Both Fivetran and dbt are a part of Databricks Partner Connect, a one-stop portal to discover and securely connect data, analytics and AI tools directly within the Databricks platform. In just a few clicks you can configure and connect these tools (and many more) directly from within your Databricks workspace.
How to build a marketing analytics solution
In this hands-on demo, we will show how to ingest Marketo and Salesforce data into Databricks using Fivetran and then use dbt to transform, test, and document your marketing analytics data model.
All the code for the demo is available on Github in the workflows-examples repository.
The final dbt model lineage graph will look like this. The Fivetran source tables are in green on the left and the final marketing analytics models are on the right. By selecting a model, you can see the corresponding dependencies with the different models highlighted in purple.
Data ingestion using Fivetran
Create new Salesforce and Marketo connections in Fivetran to start ingesting the marketing data into Delta Lake. When creating the connections Fivetran will also automatically create and manage a schema for each data source in Delta Lake. We will later use dbt to transform, clean and aggregate this data.
For the demo name the schemas that will be created in Delta Lake marketing_salesforce and marketing_marketo. If the schemas do not exist Fivetran will create them as part of the initial ingestion load.
You can then choose which objects to sync to Delta Lake, where each object will be saved as individual tables. Fivetran also makes it simple to manage and view what columns are being synchronized for each table:
Additionally, Fivetran provides a monitoring dashboard to analyze how many monthly active rows of data are synchronized daily and monthly for each table, among other useful statistics and logs.
Data modeling using dbt
Now that all the marketing data is in Delta Lake, you can use dbt to create your data model by following these steps
Setup dbt project locally and connect to Databricks SQL
Set up your local dbt development environment in your chosen IDE by following the set-up instructions for dbt Core and dbt-databricks.
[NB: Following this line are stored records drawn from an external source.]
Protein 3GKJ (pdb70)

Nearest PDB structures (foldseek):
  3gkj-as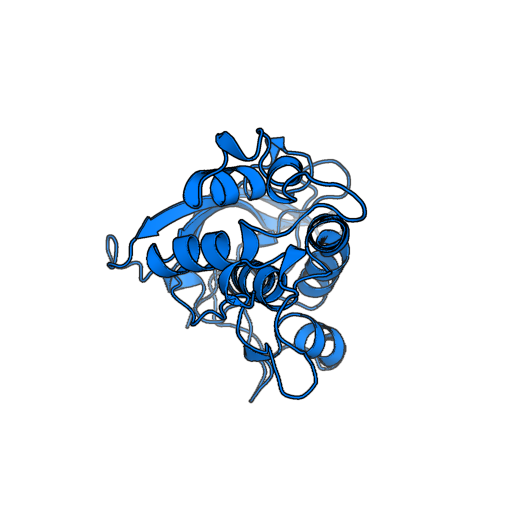sembly1_A  TM=1.004E+00  e=5.398E-56  Homo sapiens
  5jnx-assembly1_A  TM=1.003E+00  e=5.196E-54  Homo sapiens
  6w5s-assembly1_A  TM=9.848E-01  e=1.968E-43  Homo sapiens
  6uox-assembly1_A  TM=9.733E-01  e=2.529E-44  Homo sapiens
  6w5v-assembly1_A  TM=9.746E-01  e=6.149E-42  Homo sapiens

Organism: Homo sapiens (NCBI:txid9606)

Foldseek 3Di:
DWAQFEAWFDALDDVFTFTFGDTGFFAQEDPVQQVLCCVQPVVLNDDSSGWRYYSVLSVVLVVLCVLVCQFCVQQVQLSNLVSVVVCCCHINRPNVLFKAQDDKDWTADPPPRDITIGRQEMEGEAEQVSLQQSCQQQLQGCGPPDLAGSLCVQQVHGSVPDDSQSSVQRNQPCVVVRNRHHYHYDYHNDRDPRRHHDDDDGDHLCDAPDPPGHRHDCNRHVVVD

Solvent-accessible surface area: 11144 Å² total; per-residue (Å²): 125,31,2,15,4,41,8,43,3,8,83,29,68,65,121,36,96,20,13,4,72,52,91,18,89,18,79,74,5,63,158,117,0,51,118,18,0,100,94,4,4,73,62,29,68,152,73,132,6,36,2,0,0,31,39,159,6,0,72,48,18,82,77,44,13,126,86,17,74,106,44,0,58,145,0,39,0,0,26,63,0,1,18,21,0,32,4,15,10,16,0,1,24,114,0,45,61,7,4,79,38,73,38,64,69,106,50,86,40,110,130,78,110,124,80,95,37,7,0,87,56,0,44,0,16,0,0,84,60,2,0,70,30,0,30,72,1,0,122,34,1,26,9,49,114,43,146,89,67,0,4,21,99,17,0,54,65,104,27,142,46,4,119,9,59,43,0,0,76,68,26,2,38,94,114,41,40,64,10,32,13,23,9,43,24,41,54,14,51,138,98,42,191,66,32,90,20,6,68,66,91,42,67,17,4,57,75,48,30,62,175,141,34,68,56,6,58,63,113,7,0,76,104,60,98

InterPro domains:
  IPR000731 Sterol-sensing domain [PS50156] (620-785)
  IPR004765 NPC1-like [TIGR00917] (25-1252)
  IPR032190 Niemann-Pick C1, N-terminal [PF16414] (23-266)
  IPR053956 NPC1, middle luminal domain [PF22314] (392-607)
  IPR053958 HMGCR/SNAP/NPC1-like, sterol-sensing domain [PF12349] (650-802)

B-factor: mean 25.43, std 5.79, range [17.64, 55.76]

GO terms:
  GO:0042632 cholesterol homeostasis (P, IMP)
  GO:0046718 symbiont entry into host cell (P, IMP)
  GO:0006914 autophagy (P, IGI)
  GO:0005765 lysosomal membrane (C, IDA)
  GO:1904262 negative regulation of TORC1 signaling (P, IDA)
  GO:0030301 cholesterol transport (P, IDA)
  GO:0090120 lysosome to ER cholesterol transport (P, IDA)
  GO:0009101 glycoprotein biosynthetic process (P, IDA)
  GO:0120020 cholesterol transfer activity (F, IDA)
  GO:0031902 late endosome membrane (C, EXP)
  GO:0031902 late endosome membrane (C, IMP)
  GO:0005765 lysosomal membrane (C, IMP)
  GO:0032365 intracellular lipid transport (P, IMP)
  GO:0032367 intracellular cholesterol transport (P, IMP)
  GO:0005515 protein binding (F, IPI)
  GO:0004888 transmembrane signaling receptor activity (F, TAS)
  GO:0005764 lysosome (C, TAS)
  GO:0016020 membrane (C, TAS)
  GO:0038023 signaling receptor activity (F, TAS)
  GO:0005765 lysosomal membrane (C, TAS)

Sequence (225 aa):
QSCVWYGECGIAYGDKRYNCEYSGPPKPLPKDGYDLVQELCPGFFFGQVSLCCDVRQLQTLKDNLQLPLQFLSRCPSCFYNLLNLFCELTCSPRQSQFLQVTATEDYVDPVTNQTKTNVKELQYYVGQSFANAMYNACRDVEAPSSNDKALGLLCGKDADACQATNWIEYMFNKDNGQAPFTITPVFSDFPVHGMEPMNNATKGCDESVDEVTAPCSCQDCSIVC

Structure (mmCIF, N/CA/C/O backbone):
data_3GKJ
#
_entry.id   3GKJ
#
_cell.length_a   65.926
_cell.length_b   65.926
_cell.length_c   82.988
_cell.angle_alpha   90.00
_cell.angle_beta   90.00
_cell.angle_gamma   120.00
#
_symmetry.space_group_name_H-M   'P 64'
#
loop_
_entity.id
_entity.type
_entity.pdbx_description
1 polymer 'Niemann-Pick C1 protein'
2 branched 2-acetamido-2-deoxy-beta-D-glucopyranose-(1-4)-2-acetamido-2-deoxy-beta-D-glucopyranose
3 non-polymer 2-acetamido-2-deoxy-beta-D-glucopyranose
4 non-polymer 25-HYDROXYCHOLESTEROL
5 water water
#
loop_
_atom_site.group_PDB
_atom_site.id
_atom_site.type_symbol
_atom_site.label_atom_id
_atom_site.label_alt_id
_atom_site.label_comp_id
_atom_site.label_asym_id
_atom_site.label_entity_id
_atom_site.label_seq_id
_atom_site.pdbx_PDB_ins_code
_atom_site.Cartn_x
_atom_site.Cartn_y
_atom_site.Cartn_z
_atom_site.occupancy
_atom_site.B_iso_or_equiv
_atom_site.auth_seq_id
_atom_site.auth_comp_id
_atom_site.auth_asym_id
_atom_site.auth_atom_id
_atom_site.pdbx_PDB_model_num
ATOM 1 N N . GLN A 1 3 ? -29.332 -43.105 21.586 1.00 29.62 23 GLN A N 1
ATOM 2 C CA . GLN A 1 3 ? -29.927 -42.294 20.477 1.00 28.87 23 GLN A CA 1
ATOM 3 C C . GLN A 1 3 ? -30.729 -41.131 21.034 1.00 28.09 23 GLN A C 1
ATOM 4 O O . GLN A 1 3 ? -31.540 -41.299 21.954 1.00 28.44 23 GLN A O 1
ATOM 10 N N . SER A 1 4 ? -30.519 -39.950 20.447 1.00 26.83 24 SER A N 1
ATOM 11 C CA . SER A 1 4 ? -31.209 -38.757 20.903 1.00 26.28 24 SER A CA 1
ATOM 12 C C . SER A 1 4 ? -31.510 -37.801 19.762 1.00 24.20 24 SER A C 1
ATOM 13 O O . SER A 1 4 ? -30.759 -37.700 18.794 1.00 24.41 24 SER A O 1
ATOM 16 N N . CYS A 1 5 ? -32.641 -37.125 19.905 1.00 22.76 25 CYS A N 1
ATOM 17 C CA . CYS A 1 5 ? -33.139 -36.110 18.980 1.00 21.46 25 CYS A CA 1
ATOM 18 C C . CYS A 1 5 ? -32.690 -34.715 19.390 1.00 21.51 25 CYS A C 1
ATOM 19 O O . CYS A 1 5 ? -32.212 -34.503 20.519 1.00 21.99 25 CYS A O 1
ATOM 22 N N . VAL A 1 6 ? -32.855 -33.767 18.467 1.00 20.66 26 VAL A N 1
ATOM 23 C CA . VAL A 1 6 ? -32.772 -32.345 18.773 1.00 21.17 26 VAL A CA 1
ATOM 24 C C . VAL A 1 6 ? -34.105 -31.640 18.562 1.00 20.72 26 VAL A C 1
ATOM 25 O O . VAL A 1 6 ? -34.309 -30.552 19.099 1.00 21.61 26 VAL A O 1
ATOM 29 N N . TRP A 1 7 ? -34.979 -32.254 17.768 1.00 20.38 27 TRP A N 1
ATOM 30 C CA . TRP A 1 7 ? -36.327 -31.744 17.577 1.00 19.63 27 TRP A CA 1
ATOM 31 C C . TRP A 1 7 ? -37.387 -32.827 17.449 1.00 19.67 27 TRP A C 1
ATOM 32 O O . TRP A 1 7 ? -37.064 -34.009 17.327 1.00 19.27 27 TRP A O 1
ATOM 43 N N . TYR A 1 8 ? -38.658 -32.435 17.516 1.00 18.91 28 TYR A N 1
ATOM 44 C CA . TYR A 1 8 ? -39.744 -33.367 17.208 1.00 19.22 28 TYR A CA 1
ATOM 45 C C . TYR A 1 8 ? -41.039 -32.585 16.994 1.00 20.09 28 TYR A C 1
ATOM 46 O O . TYR A 1 8 ? -41.522 -31.914 17.907 1.00 20.51 28 TYR A O 1
ATOM 55 N N . GLY A 1 9 ? -41.610 -32.677 15.800 1.00 19.69 29 GLY A N 1
ATOM 56 C CA . GLY A 1 9 ? -42.847 -31.983 15.493 1.00 19.62 29 GLY A CA 1
ATOM 57 C C . GLY A 1 9 ? -42.630 -30.533 15.095 1.00 20.07 29 GLY A C 1
ATOM 58 O O . GLY A 1 9 ? -41.519 -29.996 15.248 1.00 20.51 29 GLY A O 1
ATOM 59 N N . GLU A 1 10 ? -43.690 -29.916 14.568 1.00 19.83 30 GLU A N 1
ATOM 60 C CA . GLU A 1 10 ? -43.634 -28.506 14.163 1.00 19.91 30 GLU A CA 1
ATOM 61 C C . GLU A 1 10 ? -44.208 -27.562 15.204 1.00 20.43 30 GLU A C 1
ATOM 62 O O . GLU A 1 10 ? -45.215 -27.873 15.875 1.00 21.26 30 GLU A O 1
ATOM 68 N N . CYS A 1 11 ? -43.591 -26.383 15.293 1.00 21.17 31 CYS A N 1
ATOM 69 C CA . CYS A 1 11 ? -44.003 -25.349 16.231 1.00 22.58 31 CYS A CA 1
ATOM 70 C C . CYS A 1 11 ? -44.476 -24.085 15.475 1.00 22.80 31 CYS A C 1
ATOM 71 O O . CYS A 1 11 ? -45.409 -24.176 14.667 1.00 23.36 31 CYS A O 1
ATOM 74 N N . GLY A 1 12 ? -43.871 -22.930 15.727 1.00 22.42 32 GLY A N 1
ATOM 75 C CA . GLY A 1 12 ? -44.398 -21.663 15.227 1.00 22.44 32 GLY A CA 1
ATOM 76 C C . GLY A 1 12 ? -44.019 -21.325 13.795 1.00 22.46 32 GLY A C 1
ATOM 77 O O . GLY A 1 12 ? -43.146 -21.952 13.195 1.00 23.23 32 GLY A O 1
ATOM 78 N N . ILE A 1 13 ? -44.687 -20.322 13.228 1.00 22.37 33 ILE A N 1
ATOM 79 C CA . ILE A 1 13 ? -44.342 -19.805 11.906 1.00 22.76 33 ILE A CA 1
ATOM 80 C C . ILE A 1 13 ? -43.012 -19.062 11.931 1.00 23.37 33 ILE A C 1
ATOM 81 O O . ILE A 1 13 ? -42.737 -18.240 12.818 1.00 23.45 33 ILE A O 1
ATOM 86 N N . ALA A 1 14 ? -42.179 -19.374 10.949 1.00 22.84 34 ALA A N 1
ATOM 87 C CA . ALA A 1 14 ? -40.964 -18.625 10.710 1.00 23.66 34 ALA A CA 1
ATOM 88 C C . ALA A 1 14 ? -41.254 -17.408 9.821 1.00 24.17 34 ALA A C 1
ATOM 89 O O . ALA A 1 14 ? -41.075 -16.268 10.247 1.00 24.61 34 ALA A O 1
ATOM 91 N N . TYR A 1 15 ? -41.684 -17.676 8.591 1.00 24.32 35 TYR A N 1
ATOM 92 C CA . TYR A 1 15 ? -42.148 -16.653 7.640 1.00 24.86 35 TYR A CA 1
ATOM 93 C C . TYR A 1 15 ? -43.014 -17.357 6.592 1.00 26.42 35 TYR A C 1
ATOM 94 O O . TYR A 1 15 ? -42.960 -18.574 6.454 1.00 26.78 35 TYR A O 1
ATOM 103 N N . GLY A 1 16 ? -43.787 -16.583 5.830 1.00 27.75 36 GLY A N 1
ATOM 104 C CA . GLY A 1 16 ? -44.726 -17.157 4.858 1.00 29.17 36 GLY A CA 1
ATOM 105 C C . GLY A 1 16 ? -45.508 -18.311 5.461 1.00 29.52 36 GLY A C 1
ATOM 106 O O . GLY A 1 16 ? -46.076 -18.178 6.558 1.00 29.56 36 GLY A O 1
ATOM 107 N N . ASP A 1 17 ? -45.519 -19.449 4.764 1.00 30.69 37 ASP A N 1
ATOM 108 C CA . ASP A 1 17 ? -46.208 -20.649 5.285 1.00 31.38 37 ASP A CA 1
ATOM 109 C C . ASP A 1 17 ? -45.270 -21.621 5.990 1.00 30.63 37 ASP A C 1
ATOM 110 O O . ASP A 1 17 ? -45.551 -22.820 6.116 1.00 31.17 37 ASP A O 1
ATOM 115 N N . LYS A 1 18 ? -44.151 -21.088 6.460 1.00 28.58 38 LYS A N 1
ATOM 116 C CA . LYS A 1 18 ? -43.028 -21.922 6.867 1.00 27.07 38 LYS A CA 1
ATOM 117 C C . LYS A 1 18 ? -42.889 -21.972 8.377 1.00 25.25 38 LYS A C 1
ATOM 118 O O . LYS A 1 18 ? -43.123 -20.974 9.059 1.00 25.48 38 LYS A O 1
ATOM 124 N N . ARG A 1 19 ? -42.533 -23.158 8.883 1.00 22.44 39 ARG A N 1
ATOM 125 C CA . ARG A 1 19 ? -42.531 -23.425 10.312 1.00 22.20 39 ARG A CA 1
ATOM 126 C C . ARG A 1 19 ? -41.143 -23.770 10.844 1.00 20.79 39 ARG A C 1
ATOM 127 O O . ARG A 1 19 ? -40.335 -24.426 10.164 1.00 20.01 39 ARG A O 1
ATOM 135 N N . TYR A 1 20 ? -40.917 -23.367 12.084 1.00 21.04 40 TYR A N 1
ATOM 136 C CA . TYR A 1 20 ? -39.855 -23.956 12.866 1.00 20.36 40 TYR A CA 1
ATOM 137 C C . TYR A 1 20 ? -40.328 -25.287 13.442 1.00 19.89 40 TYR A C 1
ATOM 138 O O . TYR A 1 20 ? -41.512 -25.487 13.700 1.00 19.66 40 TYR A O 1
ATOM 147 N N . ASN A 1 21 ? -39.369 -26.154 13.733 1.00 19.38 41 ASN A N 1
ATOM 148 C CA . ASN A 1 21 ? -39.651 -27.371 14.493 1.00 18.77 41 ASN A CA 1
ATOM 149 C C . ASN A 1 21 ? -39.508 -27.167 16.004 1.00 19.58 41 ASN A C 1
ATOM 150 O O . ASN A 1 21 ? -38.838 -26.244 16.456 1.00 20.23 41 ASN A O 1
ATOM 155 N N . CYS A 1 22 ? -40.174 -28.012 16.787 1.00 18.73 42 CYS A N 1
ATOM 156 C CA . CYS A 1 22 ? -40.135 -27.887 18.247 1.00 19.75 42 CYS A CA 1
ATOM 157 C C . CYS A 1 22 ? -38.877 -28.541 18.799 1.00 20.26 42 CYS A C 1
ATOM 158 O O . CYS A 1 22 ? -38.565 -29.676 18.473 1.00 20.04 42 CYS A O 1
ATOM 161 N N . GLU A 1 23 ? -38.183 -27.840 19.684 1.00 20.68 43 GLU A N 1
ATOM 162 C CA . GLU A 1 23 ? -37.036 -28.421 20.345 1.00 22.11 43 GLU A CA 1
ATOM 163 C C . GLU A 1 23 ? -37.453 -29.638 21.188 1.00 21.59 43 GLU A C 1
ATOM 164 O O . GLU A 1 23 ? -38.483 -29.612 21.902 1.00 21.53 43 GLU A O 1
ATOM 170 N N . TYR A 1 24 ? -36.655 -30.698 21.085 1.00 22.05 44 TYR A N 1
ATOM 171 C CA . TYR A 1 24 ? -36.889 -31.940 21.831 1.00 21.29 44 TYR A CA 1
ATOM 172 C C . TYR A 1 24 ? -35.599 -32.733 21.902 1.00 22.46 44 TYR A C 1
ATOM 173 O O . TYR A 1 24 ? -34.969 -33.000 20.880 1.00 22.39 44 TYR A O 1
ATOM 182 N N . SER A 1 25 ? -35.208 -33.114 23.114 1.00 23.27 45 SER A N 1
ATOM 183 C CA . SER A 1 25 ? -33.916 -33.772 23.304 1.00 24.47 45 SER A CA 1
ATOM 184 C C . SER A 1 25 ? -34.018 -35.199 23.856 1.00 23.99 45 SER A C 1
ATOM 185 O O . SER A 1 25 ? -33.024 -35.772 24.316 1.00 25.48 45 SER A O 1
ATOM 188 N N . GLY A 1 26 ? -35.209 -35.782 23.775 1.00 23.96 46 GLY A N 1
ATOM 189 C CA . GLY A 1 26 ? -35.416 -37.168 24.158 1.00 22.62 46 GLY A CA 1
ATOM 190 C C . GLY A 1 26 ? -35.069 -38.160 23.070 1.00 22.34 46 GLY A C 1
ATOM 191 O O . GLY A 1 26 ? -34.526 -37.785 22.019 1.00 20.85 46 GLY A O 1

Scaffold a new dbt project and connect to a Databricks SQL Warehouse using dbt init, which will ask for following information.
$ dbt init
Enter a name for your project (letters, digits, underscore):
Which database would you like to use?
[1] databricks
[2] spark
Enter a number: 1
host (yourorg.databricks.com):
http_path (HTTP Path):
token (dapiXXXXXXXXXXXXXXXXXXXXXXXXXXXXXXXX):
schema (default schema that dbt will build objects in):
threads (1 or more) [1]:
Once you have configured the profile you can test the connection using:
$ dbt debug
Install Fivetran dbt model packages for staging
The first step in using the Marketo and Salesforce data is to create the tables as sources for our model. Luckily, Fivetran has made this easy to get up and running with their pre-built Fivetran dbt model packages. For this demo, let's make use of the marketo_source and salesforce_source packages.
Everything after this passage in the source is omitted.